Chronique

Hendrik Braeckman

’til now

Hendrik Braeckman (g), Piet Verbist (b), Jan de Haas (d), Bert Joris (tp), Kurt Van Herck (ts, ss)

Label / Distribution : De Werf

Après vingt années comme accompagnateur (notamment au sein d’Ancesthree ou aux côtés de Jan de Haas), le guitariste Hendrik Braeckman sort son premier album en leader. En voyant le personnel de ’til now, on devine que c’est un groupe de studio et non de scène, ce que Braeckman lui-même confirme dans une interview donnée au magazine flamand JazzMozaïek. Avec peu de temps pour répéter et enregistrer, le guitariste a voulu soigner au maximum les arrangements. Le résultat est inégal : il y a bien quelques morceaux très intéressants, mais la sauce ne prend pas toujours, les solistes ne s’investissent pas dans chaque morceau malgré les contextes souvent ingénieux imaginés par le leader.

Braeckman joue d’une guitare semi-acoustique qui crée une ambiguité (électrique ou acoustique ?) exploitée à fond dans les deux versions de Colours qui ouvrent et ferment l’album. Il y tente d’introduire mélodie, linéarité et structure dans un environnement harmonique complexe à la sonorité trouble, pour un résultat du plus bel effet. De plus, à l’opposé du jeu en lignes et en accords auquel les guitaristes de jazz nous ont habitués, Braeckman profite du côté acoustique de son instrument pour développer un jeu aux doigts d’inspiration classique.

La teneur de ’til now est bien transmise par sa pochette : tristesse, douceur, joie discrète, le guitariste joue sur les nuances et les constructions délicates. « Fluit » commence avec un thème élégiaque, énoncé par Kurt Van Herck et Bert Joris, soutenu seulement par la guitare, avant que la section rythmique ne se lance dans un accompagnement rubato tout aussi expressif que les répliques que se donnent le saxophoniste et le trompettiste. Ces dialogues entre cuivres et anches font partie des grandes joies de cet album.

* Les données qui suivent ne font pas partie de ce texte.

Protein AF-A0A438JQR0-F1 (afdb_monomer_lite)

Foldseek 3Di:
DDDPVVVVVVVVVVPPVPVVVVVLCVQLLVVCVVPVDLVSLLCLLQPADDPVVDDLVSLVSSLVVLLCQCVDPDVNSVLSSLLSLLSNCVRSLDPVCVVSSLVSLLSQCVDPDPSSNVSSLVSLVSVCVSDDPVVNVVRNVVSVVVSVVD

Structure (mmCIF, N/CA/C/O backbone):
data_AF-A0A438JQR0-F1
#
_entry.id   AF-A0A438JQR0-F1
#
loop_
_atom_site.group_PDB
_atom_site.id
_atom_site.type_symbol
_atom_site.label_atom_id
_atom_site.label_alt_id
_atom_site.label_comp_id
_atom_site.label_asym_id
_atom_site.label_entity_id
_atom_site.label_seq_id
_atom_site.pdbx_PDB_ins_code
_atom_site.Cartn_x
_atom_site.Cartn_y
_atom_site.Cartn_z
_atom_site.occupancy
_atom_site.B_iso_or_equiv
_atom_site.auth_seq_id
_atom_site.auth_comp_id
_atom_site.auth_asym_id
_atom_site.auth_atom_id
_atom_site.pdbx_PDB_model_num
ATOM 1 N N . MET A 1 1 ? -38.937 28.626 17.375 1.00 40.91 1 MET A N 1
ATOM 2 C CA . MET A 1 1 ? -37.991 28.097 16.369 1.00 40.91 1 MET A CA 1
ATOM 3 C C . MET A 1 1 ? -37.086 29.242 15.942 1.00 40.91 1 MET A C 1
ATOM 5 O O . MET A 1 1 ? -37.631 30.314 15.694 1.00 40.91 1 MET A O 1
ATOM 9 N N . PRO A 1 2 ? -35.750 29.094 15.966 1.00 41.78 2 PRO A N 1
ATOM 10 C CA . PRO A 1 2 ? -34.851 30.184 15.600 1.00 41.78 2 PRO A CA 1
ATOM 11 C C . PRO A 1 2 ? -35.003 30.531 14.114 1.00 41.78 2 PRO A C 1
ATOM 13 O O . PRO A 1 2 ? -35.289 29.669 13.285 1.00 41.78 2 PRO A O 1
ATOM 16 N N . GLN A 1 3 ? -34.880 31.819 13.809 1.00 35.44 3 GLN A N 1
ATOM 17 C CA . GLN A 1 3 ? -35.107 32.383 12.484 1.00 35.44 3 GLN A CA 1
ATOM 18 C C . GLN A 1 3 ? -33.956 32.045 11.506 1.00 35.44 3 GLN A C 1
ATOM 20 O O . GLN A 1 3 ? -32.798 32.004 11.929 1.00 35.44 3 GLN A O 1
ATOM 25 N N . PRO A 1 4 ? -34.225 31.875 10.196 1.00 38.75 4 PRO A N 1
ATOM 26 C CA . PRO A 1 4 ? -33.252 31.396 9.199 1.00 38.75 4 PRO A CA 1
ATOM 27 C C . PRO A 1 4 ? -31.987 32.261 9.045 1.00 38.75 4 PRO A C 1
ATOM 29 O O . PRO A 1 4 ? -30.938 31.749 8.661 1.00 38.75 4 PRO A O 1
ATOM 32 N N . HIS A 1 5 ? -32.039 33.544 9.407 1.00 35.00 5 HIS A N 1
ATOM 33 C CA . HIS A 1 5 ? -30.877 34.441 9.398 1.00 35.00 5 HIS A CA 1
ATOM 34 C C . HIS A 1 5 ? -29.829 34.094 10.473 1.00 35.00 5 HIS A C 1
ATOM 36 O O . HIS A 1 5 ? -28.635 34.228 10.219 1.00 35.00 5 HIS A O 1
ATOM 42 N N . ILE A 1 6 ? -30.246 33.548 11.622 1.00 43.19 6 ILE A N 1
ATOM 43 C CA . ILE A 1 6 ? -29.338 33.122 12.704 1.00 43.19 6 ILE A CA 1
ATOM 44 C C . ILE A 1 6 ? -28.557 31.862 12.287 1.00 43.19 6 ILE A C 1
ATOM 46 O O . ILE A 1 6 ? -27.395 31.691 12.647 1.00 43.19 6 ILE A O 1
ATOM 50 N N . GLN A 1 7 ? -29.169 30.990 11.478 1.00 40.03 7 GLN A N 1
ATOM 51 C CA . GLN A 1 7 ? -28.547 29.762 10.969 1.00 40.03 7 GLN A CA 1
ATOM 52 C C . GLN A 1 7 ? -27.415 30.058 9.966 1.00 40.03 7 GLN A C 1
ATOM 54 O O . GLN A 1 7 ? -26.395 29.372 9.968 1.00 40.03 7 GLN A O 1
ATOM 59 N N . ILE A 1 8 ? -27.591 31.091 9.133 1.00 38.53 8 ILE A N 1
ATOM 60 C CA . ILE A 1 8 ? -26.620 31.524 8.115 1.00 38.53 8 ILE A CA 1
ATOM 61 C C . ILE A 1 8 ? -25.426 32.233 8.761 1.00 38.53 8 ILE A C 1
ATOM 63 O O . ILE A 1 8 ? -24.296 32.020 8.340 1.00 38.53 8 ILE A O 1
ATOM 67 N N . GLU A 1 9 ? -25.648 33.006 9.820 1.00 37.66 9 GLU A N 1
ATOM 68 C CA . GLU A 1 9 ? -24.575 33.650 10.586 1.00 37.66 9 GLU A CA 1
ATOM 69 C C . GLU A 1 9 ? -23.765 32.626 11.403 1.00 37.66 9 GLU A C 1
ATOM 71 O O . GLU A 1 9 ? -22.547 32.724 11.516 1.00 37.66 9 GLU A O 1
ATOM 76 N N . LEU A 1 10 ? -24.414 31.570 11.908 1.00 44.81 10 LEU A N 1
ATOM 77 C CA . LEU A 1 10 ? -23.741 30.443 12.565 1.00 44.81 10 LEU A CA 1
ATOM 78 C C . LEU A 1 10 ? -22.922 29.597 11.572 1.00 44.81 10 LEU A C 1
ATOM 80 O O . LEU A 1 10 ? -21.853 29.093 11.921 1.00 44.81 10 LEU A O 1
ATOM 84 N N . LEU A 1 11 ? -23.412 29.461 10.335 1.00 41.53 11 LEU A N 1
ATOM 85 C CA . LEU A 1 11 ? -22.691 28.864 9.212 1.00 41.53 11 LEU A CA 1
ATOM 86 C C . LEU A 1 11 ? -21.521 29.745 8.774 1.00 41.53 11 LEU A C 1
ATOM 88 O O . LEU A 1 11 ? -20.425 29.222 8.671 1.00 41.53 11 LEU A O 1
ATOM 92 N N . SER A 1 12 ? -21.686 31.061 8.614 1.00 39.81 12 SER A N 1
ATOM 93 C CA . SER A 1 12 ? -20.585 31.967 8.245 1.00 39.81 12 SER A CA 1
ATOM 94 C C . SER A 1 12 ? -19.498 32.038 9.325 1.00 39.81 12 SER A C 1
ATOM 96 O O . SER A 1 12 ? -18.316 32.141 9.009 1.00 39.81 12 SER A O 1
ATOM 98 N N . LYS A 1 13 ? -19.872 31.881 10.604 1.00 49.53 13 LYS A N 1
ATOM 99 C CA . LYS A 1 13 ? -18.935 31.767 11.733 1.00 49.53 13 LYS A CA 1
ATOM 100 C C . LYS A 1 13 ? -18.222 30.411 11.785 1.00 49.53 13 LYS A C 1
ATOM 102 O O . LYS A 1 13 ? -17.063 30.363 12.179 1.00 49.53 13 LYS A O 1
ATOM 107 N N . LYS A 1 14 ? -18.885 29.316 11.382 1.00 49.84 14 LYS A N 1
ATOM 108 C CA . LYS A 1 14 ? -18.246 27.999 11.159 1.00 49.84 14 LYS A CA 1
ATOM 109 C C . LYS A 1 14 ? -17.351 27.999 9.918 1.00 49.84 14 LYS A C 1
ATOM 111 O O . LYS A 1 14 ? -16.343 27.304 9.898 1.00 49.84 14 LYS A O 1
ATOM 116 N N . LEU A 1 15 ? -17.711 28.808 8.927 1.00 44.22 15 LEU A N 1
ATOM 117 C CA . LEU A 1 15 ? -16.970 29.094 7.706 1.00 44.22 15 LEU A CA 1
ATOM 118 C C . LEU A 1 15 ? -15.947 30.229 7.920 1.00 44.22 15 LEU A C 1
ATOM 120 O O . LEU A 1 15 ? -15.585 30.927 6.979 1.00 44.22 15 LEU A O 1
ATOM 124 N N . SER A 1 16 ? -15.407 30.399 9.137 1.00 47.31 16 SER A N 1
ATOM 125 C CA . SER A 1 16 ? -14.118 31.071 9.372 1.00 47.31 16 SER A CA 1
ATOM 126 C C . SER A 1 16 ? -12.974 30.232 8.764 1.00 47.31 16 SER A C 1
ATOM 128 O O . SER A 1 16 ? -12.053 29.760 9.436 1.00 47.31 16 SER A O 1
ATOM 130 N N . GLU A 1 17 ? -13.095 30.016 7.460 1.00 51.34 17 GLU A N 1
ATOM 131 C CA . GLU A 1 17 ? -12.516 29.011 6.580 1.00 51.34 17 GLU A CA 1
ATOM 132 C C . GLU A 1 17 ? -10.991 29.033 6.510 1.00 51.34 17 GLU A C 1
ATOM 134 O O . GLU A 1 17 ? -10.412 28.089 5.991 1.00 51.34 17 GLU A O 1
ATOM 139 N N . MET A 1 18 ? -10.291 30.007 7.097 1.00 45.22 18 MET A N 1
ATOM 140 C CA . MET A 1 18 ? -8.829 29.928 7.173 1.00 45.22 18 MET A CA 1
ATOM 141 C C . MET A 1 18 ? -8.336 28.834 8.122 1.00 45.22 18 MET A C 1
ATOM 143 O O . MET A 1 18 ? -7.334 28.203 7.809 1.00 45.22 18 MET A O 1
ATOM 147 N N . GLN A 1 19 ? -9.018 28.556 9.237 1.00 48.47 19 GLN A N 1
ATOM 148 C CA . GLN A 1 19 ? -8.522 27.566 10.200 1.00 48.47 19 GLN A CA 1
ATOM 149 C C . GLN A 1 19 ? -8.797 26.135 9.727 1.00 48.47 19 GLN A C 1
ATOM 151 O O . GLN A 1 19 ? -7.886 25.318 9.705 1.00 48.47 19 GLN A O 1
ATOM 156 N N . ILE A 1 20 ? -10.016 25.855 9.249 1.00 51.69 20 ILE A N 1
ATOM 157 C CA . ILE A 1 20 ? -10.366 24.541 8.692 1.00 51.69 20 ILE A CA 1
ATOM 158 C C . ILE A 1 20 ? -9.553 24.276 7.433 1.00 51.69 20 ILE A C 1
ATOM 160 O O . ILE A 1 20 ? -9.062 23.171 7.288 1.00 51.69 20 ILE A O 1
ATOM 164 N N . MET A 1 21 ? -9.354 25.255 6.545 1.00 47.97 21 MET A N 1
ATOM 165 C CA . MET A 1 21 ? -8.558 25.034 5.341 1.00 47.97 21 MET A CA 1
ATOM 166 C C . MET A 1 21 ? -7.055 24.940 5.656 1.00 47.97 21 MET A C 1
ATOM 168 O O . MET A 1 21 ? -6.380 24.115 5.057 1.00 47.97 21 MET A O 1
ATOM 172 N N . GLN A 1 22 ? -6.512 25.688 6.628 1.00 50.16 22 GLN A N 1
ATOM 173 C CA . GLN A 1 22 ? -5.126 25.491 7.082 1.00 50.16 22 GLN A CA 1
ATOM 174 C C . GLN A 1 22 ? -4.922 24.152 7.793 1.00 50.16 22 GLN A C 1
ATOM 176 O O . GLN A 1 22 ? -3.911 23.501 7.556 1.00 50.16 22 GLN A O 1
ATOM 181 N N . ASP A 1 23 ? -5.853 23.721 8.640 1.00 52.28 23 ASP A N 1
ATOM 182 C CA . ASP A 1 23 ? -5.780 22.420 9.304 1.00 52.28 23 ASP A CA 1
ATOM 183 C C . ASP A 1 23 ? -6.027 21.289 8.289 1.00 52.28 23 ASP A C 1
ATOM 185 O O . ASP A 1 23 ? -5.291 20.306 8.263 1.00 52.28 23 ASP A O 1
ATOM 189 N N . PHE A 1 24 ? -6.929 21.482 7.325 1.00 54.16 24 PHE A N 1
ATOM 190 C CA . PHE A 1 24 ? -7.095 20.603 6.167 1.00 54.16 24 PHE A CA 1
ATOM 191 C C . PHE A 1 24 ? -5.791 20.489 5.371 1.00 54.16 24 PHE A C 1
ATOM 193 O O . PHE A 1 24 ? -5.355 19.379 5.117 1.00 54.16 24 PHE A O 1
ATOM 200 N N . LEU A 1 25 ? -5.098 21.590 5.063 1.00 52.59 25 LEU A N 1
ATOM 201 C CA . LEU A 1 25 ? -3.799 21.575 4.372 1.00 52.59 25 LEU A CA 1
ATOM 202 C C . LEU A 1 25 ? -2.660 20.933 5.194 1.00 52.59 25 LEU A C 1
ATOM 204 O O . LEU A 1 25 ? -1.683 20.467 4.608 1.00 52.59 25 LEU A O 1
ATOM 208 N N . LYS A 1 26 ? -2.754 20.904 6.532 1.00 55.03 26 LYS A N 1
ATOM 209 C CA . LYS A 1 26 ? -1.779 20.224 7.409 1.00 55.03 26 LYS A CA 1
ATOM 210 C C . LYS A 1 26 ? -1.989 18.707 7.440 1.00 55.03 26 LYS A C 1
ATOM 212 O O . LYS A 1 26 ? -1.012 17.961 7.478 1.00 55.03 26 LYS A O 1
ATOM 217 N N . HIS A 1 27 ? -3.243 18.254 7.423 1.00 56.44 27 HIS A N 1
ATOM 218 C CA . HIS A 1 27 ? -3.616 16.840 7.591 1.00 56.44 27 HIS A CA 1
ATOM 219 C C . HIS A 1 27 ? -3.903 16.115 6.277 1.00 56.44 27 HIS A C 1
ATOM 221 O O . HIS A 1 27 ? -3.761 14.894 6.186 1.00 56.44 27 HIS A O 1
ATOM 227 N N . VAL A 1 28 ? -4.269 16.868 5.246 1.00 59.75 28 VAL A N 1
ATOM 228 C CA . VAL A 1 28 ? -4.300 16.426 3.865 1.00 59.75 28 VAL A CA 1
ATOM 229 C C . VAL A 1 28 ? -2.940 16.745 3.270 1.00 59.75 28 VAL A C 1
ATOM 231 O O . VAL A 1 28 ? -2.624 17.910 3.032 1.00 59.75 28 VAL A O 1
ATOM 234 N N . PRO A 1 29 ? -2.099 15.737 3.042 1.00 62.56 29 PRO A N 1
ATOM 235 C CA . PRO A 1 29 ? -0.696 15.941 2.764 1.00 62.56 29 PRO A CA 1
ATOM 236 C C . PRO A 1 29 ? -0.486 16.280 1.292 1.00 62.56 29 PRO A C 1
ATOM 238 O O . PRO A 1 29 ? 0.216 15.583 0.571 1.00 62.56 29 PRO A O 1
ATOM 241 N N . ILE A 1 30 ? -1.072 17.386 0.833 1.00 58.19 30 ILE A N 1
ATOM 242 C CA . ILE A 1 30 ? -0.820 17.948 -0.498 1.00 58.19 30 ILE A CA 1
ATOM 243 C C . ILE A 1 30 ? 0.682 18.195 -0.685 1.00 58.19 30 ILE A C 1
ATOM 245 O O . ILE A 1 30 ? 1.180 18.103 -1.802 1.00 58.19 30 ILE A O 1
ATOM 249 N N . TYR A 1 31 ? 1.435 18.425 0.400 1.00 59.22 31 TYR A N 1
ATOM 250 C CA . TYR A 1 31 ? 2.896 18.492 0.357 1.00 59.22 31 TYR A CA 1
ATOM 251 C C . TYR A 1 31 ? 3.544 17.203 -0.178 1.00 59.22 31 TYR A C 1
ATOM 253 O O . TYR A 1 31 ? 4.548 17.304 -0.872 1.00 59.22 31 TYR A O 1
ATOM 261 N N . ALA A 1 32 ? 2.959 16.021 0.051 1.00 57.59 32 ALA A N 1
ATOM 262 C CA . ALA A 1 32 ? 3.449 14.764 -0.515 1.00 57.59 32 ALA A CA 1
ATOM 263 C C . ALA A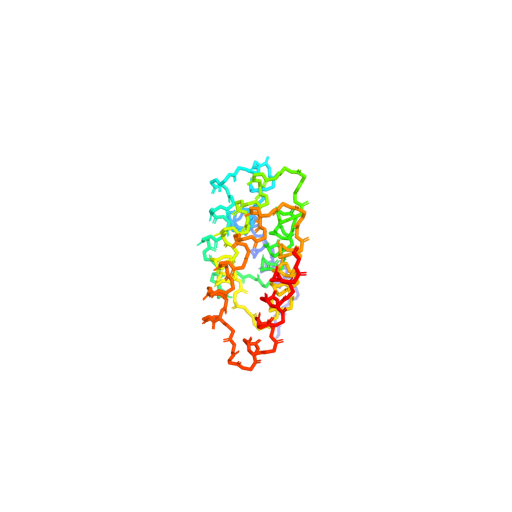 1 32 ? 3.221 14.670 -2.031 1.00 57.59 32 ALA A C 1
ATOM 265 O O . ALA A 1 32 ? 4.019 14.040 -2.711 1.00 57.59 32 ALA A O 1
ATOM 266 N N . LEU A 1 33 ? 2.198 15.336 -2.581 1.00 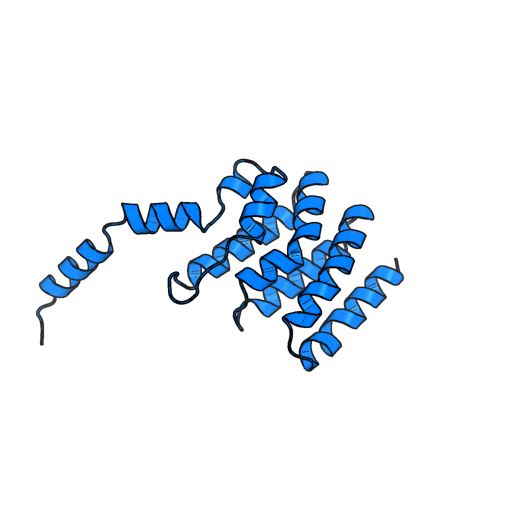62.00 33 LEU A N 1
ATOM 267 C CA . LEU A 1 33 ? 2.045 15.481 -4.036 1.00 62.00 33 LEU A CA 1
ATOM 268 C C . LEU A 1 33 ? 2.932 16.592 -4.609 1.00 62.00 33 LEU A C 1
ATOM 270 O O . LEU A 1 33 ? 3.474 16.453 -5.702 1.00 62.00 33 LEU A O 1
ATOM 274 N N . LYS A 1 34 ? 3.086 17.704 -3.880 1.00 66.69 34 LYS A N 1
ATOM 275 C CA . LYS A 1 34 ? 3.892 18.856 -4.311 1.00 66.69 34 LYS A CA 1
ATOM 276 C C . LYS A 1 34 ? 5.383 18.525 -4.352 1.00 66.69 34 LYS A C 1
ATOM 278 O O . LYS A 1 34 ? 6.095 18.998 -5.231 1.00 66.69 34 LYS A O 1
ATOM 283 N N . ASP A 1 35 ? 5.840 17.738 -3.389 1.00 72.44 35 ASP A N 1
ATOM 284 C CA . ASP A 1 35 ? 7.212 17.280 -3.268 1.00 72.44 35 ASP A CA 1
ATOM 285 C C . ASP A 1 35 ? 7.183 15.812 -2.830 1.00 72.44 35 ASP A C 1
ATOM 287 O O . ASP A 1 35 ? 7.071 15.482 -1.647 1.00 72.44 35 ASP A O 1
ATOM 291 N N . ARG A 1 36 ? 7.235 14.929 -3.831 1.00 77.56 36 ARG A N 1
ATOM 292 C CA . ARG A 1 36 ? 7.068 13.471 -3.729 1.00 77.56 36 ARG A CA 1
ATOM 293 C C . ARG A 1 36 ? 8.260 12.770 -3.068 1.00 77.56 36 ARG A C 1
ATOM 295 O O . ARG A 1 36 ? 8.598 11.640 -3.392 1.00 77.56 36 ARG A O 1
ATOM 302 N N . ASN A 1 37 ? 8.950 13.438 -2.152 1.00 81.94 37 ASN A N 1
ATOM 303 C CA . ASN A 1 37 ? 10.103 12.881 -1.466 1.00 81.94 37 ASN A CA 1
ATOM 304 C C . ASN A 1 37 ? 9.700 11.922 -0.332 1.00 81.94 37 ASN A C 1
ATOM 306 O O . ASN A 1 37 ? 8.577 11.921 0.179 1.00 81.94 37 ASN A O 1
ATOM 310 N N . ARG A 1 38 ? 10.673 11.114 0.097 1.00 83.69 38 ARG A N 1
ATOM 311 C CA . ARG A 1 38 ? 10.509 10.110 1.153 1.00 83.69 38 ARG A CA 1
ATOM 312 C C . ARG A 1 38 ? 9.949 10.688 2.456 1.00 83.69 38 ARG A C 1
ATOM 314 O O . ARG A 1 38 ? 9.033 10.107 3.029 1.00 83.69 38 ARG A O 1
ATOM 321 N N . THR A 1 39 ? 10.488 11.815 2.913 1.00 83.69 39 THR A N 1
ATOM 322 C CA . THR A 1 39 ? 10.109 12.449 4.184 1.00 83.69 39 THR A CA 1
ATOM 323 C C . THR A 1 39 ? 8.631 12.822 4.198 1.00 83.69 39 THR A C 1
ATOM 325 O O . THR A 1 39 ? 7.927 12.564 5.171 1.00 83.69 39 THR A O 1
ATOM 328 N N . ASN A 1 40 ? 8.136 13.374 3.093 1.00 81.69 40 ASN A N 1
ATOM 329 C CA . ASN A 1 40 ? 6.745 13.784 2.965 1.00 81.69 40 ASN A CA 1
ATOM 330 C C . ASN A 1 40 ? 5.793 12.581 2.940 1.00 81.69 40 ASN A C 1
ATOM 332 O O . ASN A 1 40 ? 4.736 12.613 3.571 1.00 81.69 40 ASN A O 1
ATOM 336 N N . ILE A 1 41 ? 6.183 11.494 2.275 1.00 86.06 41 ILE A N 1
ATOM 337 C CA . ILE A 1 41 ? 5.409 10.244 2.242 1.00 86.06 41 ILE A CA 1
ATOM 338 C C . ILE A 1 41 ? 5.358 9.597 3.633 1.00 86.06 41 ILE A C 1
ATOM 340 O O . ILE A 1 41 ? 4.299 9.154 4.078 1.00 86.06 41 ILE A O 1
ATOM 344 N N . GLU A 1 42 ? 6.484 9.571 4.347 1.00 85.81 42 GLU A N 1
ATOM 345 C CA . GLU A 1 42 ? 6.553 9.076 5.725 1.00 85.81 42 GLU A CA 1
ATOM 346 C C . GLU A 1 42 ? 5.672 9.911 6.663 1.00 85.81 42 GLU A C 1
ATOM 348 O O . GLU A 1 42 ? 4.903 9.349 7.445 1.00 85.81 42 GLU A O 1
ATOM 353 N N . HIS A 1 43 ? 5.722 11.240 6.549 1.00 83.44 43 HIS A N 1
ATOM 354 C CA . HIS A 1 43 ? 4.897 12.137 7.354 1.00 83.44 43 HIS A CA 1
ATOM 355 C C . HIS A 1 43 ? 3.400 11.945 7.060 1.00 83.44 43 HIS A C 1
ATOM 357 O O . HIS A 1 43 ? 2.603 11.831 7.992 1.00 83.44 43 HIS A O 1
ATOM 363 N N . MET A 1 44 ? 3.014 11.800 5.787 1.00 83.44 44 MET A N 1
ATOM 364 C CA . MET A 1 44 ? 1.644 11.462 5.382 1.00 83.44 44 MET A CA 1
ATOM 365 C C . MET A 1 44 ? 1.154 10.158 6.020 1.00 83.44 44 MET A C 1
ATOM 367 O O . MET A 1 44 ? 0.019 10.100 6.498 1.00 83.44 44 MET A O 1
ATOM 371 N N . ALA A 1 45 ? 1.991 9.120 6.002 1.00 86.81 45 ALA A N 1
ATOM 372 C CA . ALA A 1 45 ? 1.648 7.796 6.500 1.00 86.81 45 ALA A CA 1
ATOM 373 C C . ALA A 1 45 ? 1.598 7.713 8.030 1.00 86.81 45 ALA A C 1
ATOM 375 O O . ALA A 1 45 ? 0.879 6.878 8.565 1.00 86.81 45 ALA A O 1
ATOM 376 N N . ALA A 1 46 ? 2.365 8.549 8.730 1.00 84.31 46 ALA A N 1
ATOM 377 C CA . ALA A 1 46 ? 2.449 8.539 10.187 1.00 84.31 46 ALA A CA 1
ATOM 378 C C . ALA A 1 46 ? 1.519 9.554 10.870 1.00 84.31 46 ALA A C 1
ATOM 380 O O . ALA A 1 46 ? 1.289 9.434 12.070 1.00 84.31 46 ALA A O 1
ATOM 381 N N . SER A 1 47 ? 0.999 10.546 10.139 1.00 78.00 47 SER A N 1
ATOM 382 C CA . SER A 1 47 ? 0.126 11.586 10.693 1.00 78.00 47 SER A CA 1
ATOM 383 C C . SER A 1 47 ? -1.222 10.993 11.127 1.00 78.00 47 SER A C 1
ATOM 385 O O . SER A 1 47 ? -2.002 10.585 10.260 1.00 78.00 47 SER A O 1
ATOM 387 N N . PRO A 1 48 ? -1.539 10.946 12.435 1.00 68.56 48 PRO A N 1
ATOM 388 C CA . PRO A 1 48 ? -2.823 10.439 12.900 1.00 68.56 48 PRO A CA 1
ATOM 389 C C . PRO A 1 48 ? -3.951 11.362 12.432 1.00 68.56 48 PRO A C 1
ATOM 391 O O . PRO A 1 48 ? -3.827 12.585 12.508 1.00 68.56 48 PRO A O 1
ATOM 394 N N . VAL A 1 49 ? -5.065 10.783 11.984 1.00 67.31 49 VAL A N 1
ATOM 395 C CA . VAL A 1 49 ? -6.322 11.519 11.813 1.00 67.31 49 VAL A CA 1
ATOM 396 C C . VAL A 1 49 ? -7.235 11.106 12.948 1.00 67.31 49 VAL A C 1
ATOM 398 O O . VAL A 1 49 ? -7.752 9.993 12.977 1.00 67.31 49 VAL A O 1
ATOM 401 N N . ASP A 1 50 ? -7.412 12.001 13.914 1.00 64.44 50 ASP A N 1
ATOM 402 C CA . ASP A 1 50 ? -8.451 11.809 14.913 1.00 64.44 50 ASP A CA 1
ATOM 403 C C . ASP A 1 50 ? -9.820 12.005 14.249 1.00 64.44 50 ASP A C 1
ATOM 405 O O . ASP A 1 50 ? -10.202 13.113 13.878 1.00 64.44 50 ASP A O 1
ATOM 409 N N . LYS A 1 51 ? -10.565 10.907 14.120 1.00 55.66 51 LYS A N 1
ATOM 410 C CA . LYS A 1 51 ? -11.939 10.860 13.604 1.00 55.66 51 LYS A CA 1
ATOM 411 C C . LYS A 1 51 ? -12.930 11.762 14.357 1.00 55.66 51 LYS A C 1
ATOM 413 O O . LYS A 1 51 ? -13.966 12.100 13.799 1.00 55.66 51 LYS A O 1
ATOM 418 N N . HIS A 1 52 ? -12.629 12.163 15.596 1.00 56.97 52 HIS A N 1
ATOM 419 C CA . HIS A 1 52 ? -13.439 13.136 16.345 1.00 56.97 52 HIS A CA 1
ATOM 420 C C . HIS A 1 52 ? -13.078 14.583 15.992 1.00 56.97 52 HIS A C 1
ATOM 422 O O . HIS A 1 52 ? -13.911 15.476 16.131 1.00 56.97 52 HIS A O 1
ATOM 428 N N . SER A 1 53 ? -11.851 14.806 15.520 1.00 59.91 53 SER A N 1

Une atmosphère similaire apparaît dans « Nemo » et bénéficie en sus d’un beau solo de Joris, qui y apporte toute sa chaleur et son lyrisme. Entre ces deux morceaux s’intercale « Felix », une joyeuse excursion en trio qui sort du lot grâce au jeu en contrepoint du leader, à la surprenante variété de half-time que joue de Haas et aux mesures et temps ajoutés ici et là. « Karl » montre l’ambition de l’arrangeur : métrique 10/4, guitare seule, trio avec les souffleurs ou quintet au complet, solos séparés par de « fausses fins », tout y passe. Dans tout cela, Joris arrive à placer encore une superbe intervention au cours de laquelle il construit des lignes chantantes à partir de petits bruits déconnectés. Malheureusement, les morceaux restants ne sont pas à la hauteur de ceux mentionnés jusqu’ici.

« Nathalie » possède une jolie mélodie et une construction intéressante, mais le solo de Joris peine à démarrer et celui de Van Herck tourne à vide (la version enregistrée par Ancesthree met bien mieux en valeur la composition). C’est encore plus le cas de « Santa Margerita », du bop moderne sans distinction. « Indisch » et « Clara » sont l’occasion de touches exotiques, indienne et hispanique respectivement, sans grand intérêt. Peut-être sent-on là le manque d’expérience scénique du groupe. C’est dans un « Cecilia », joué en trio dans unbe ambiance plus légère, que Braeckman sauve un peu la seconde partie de l’album.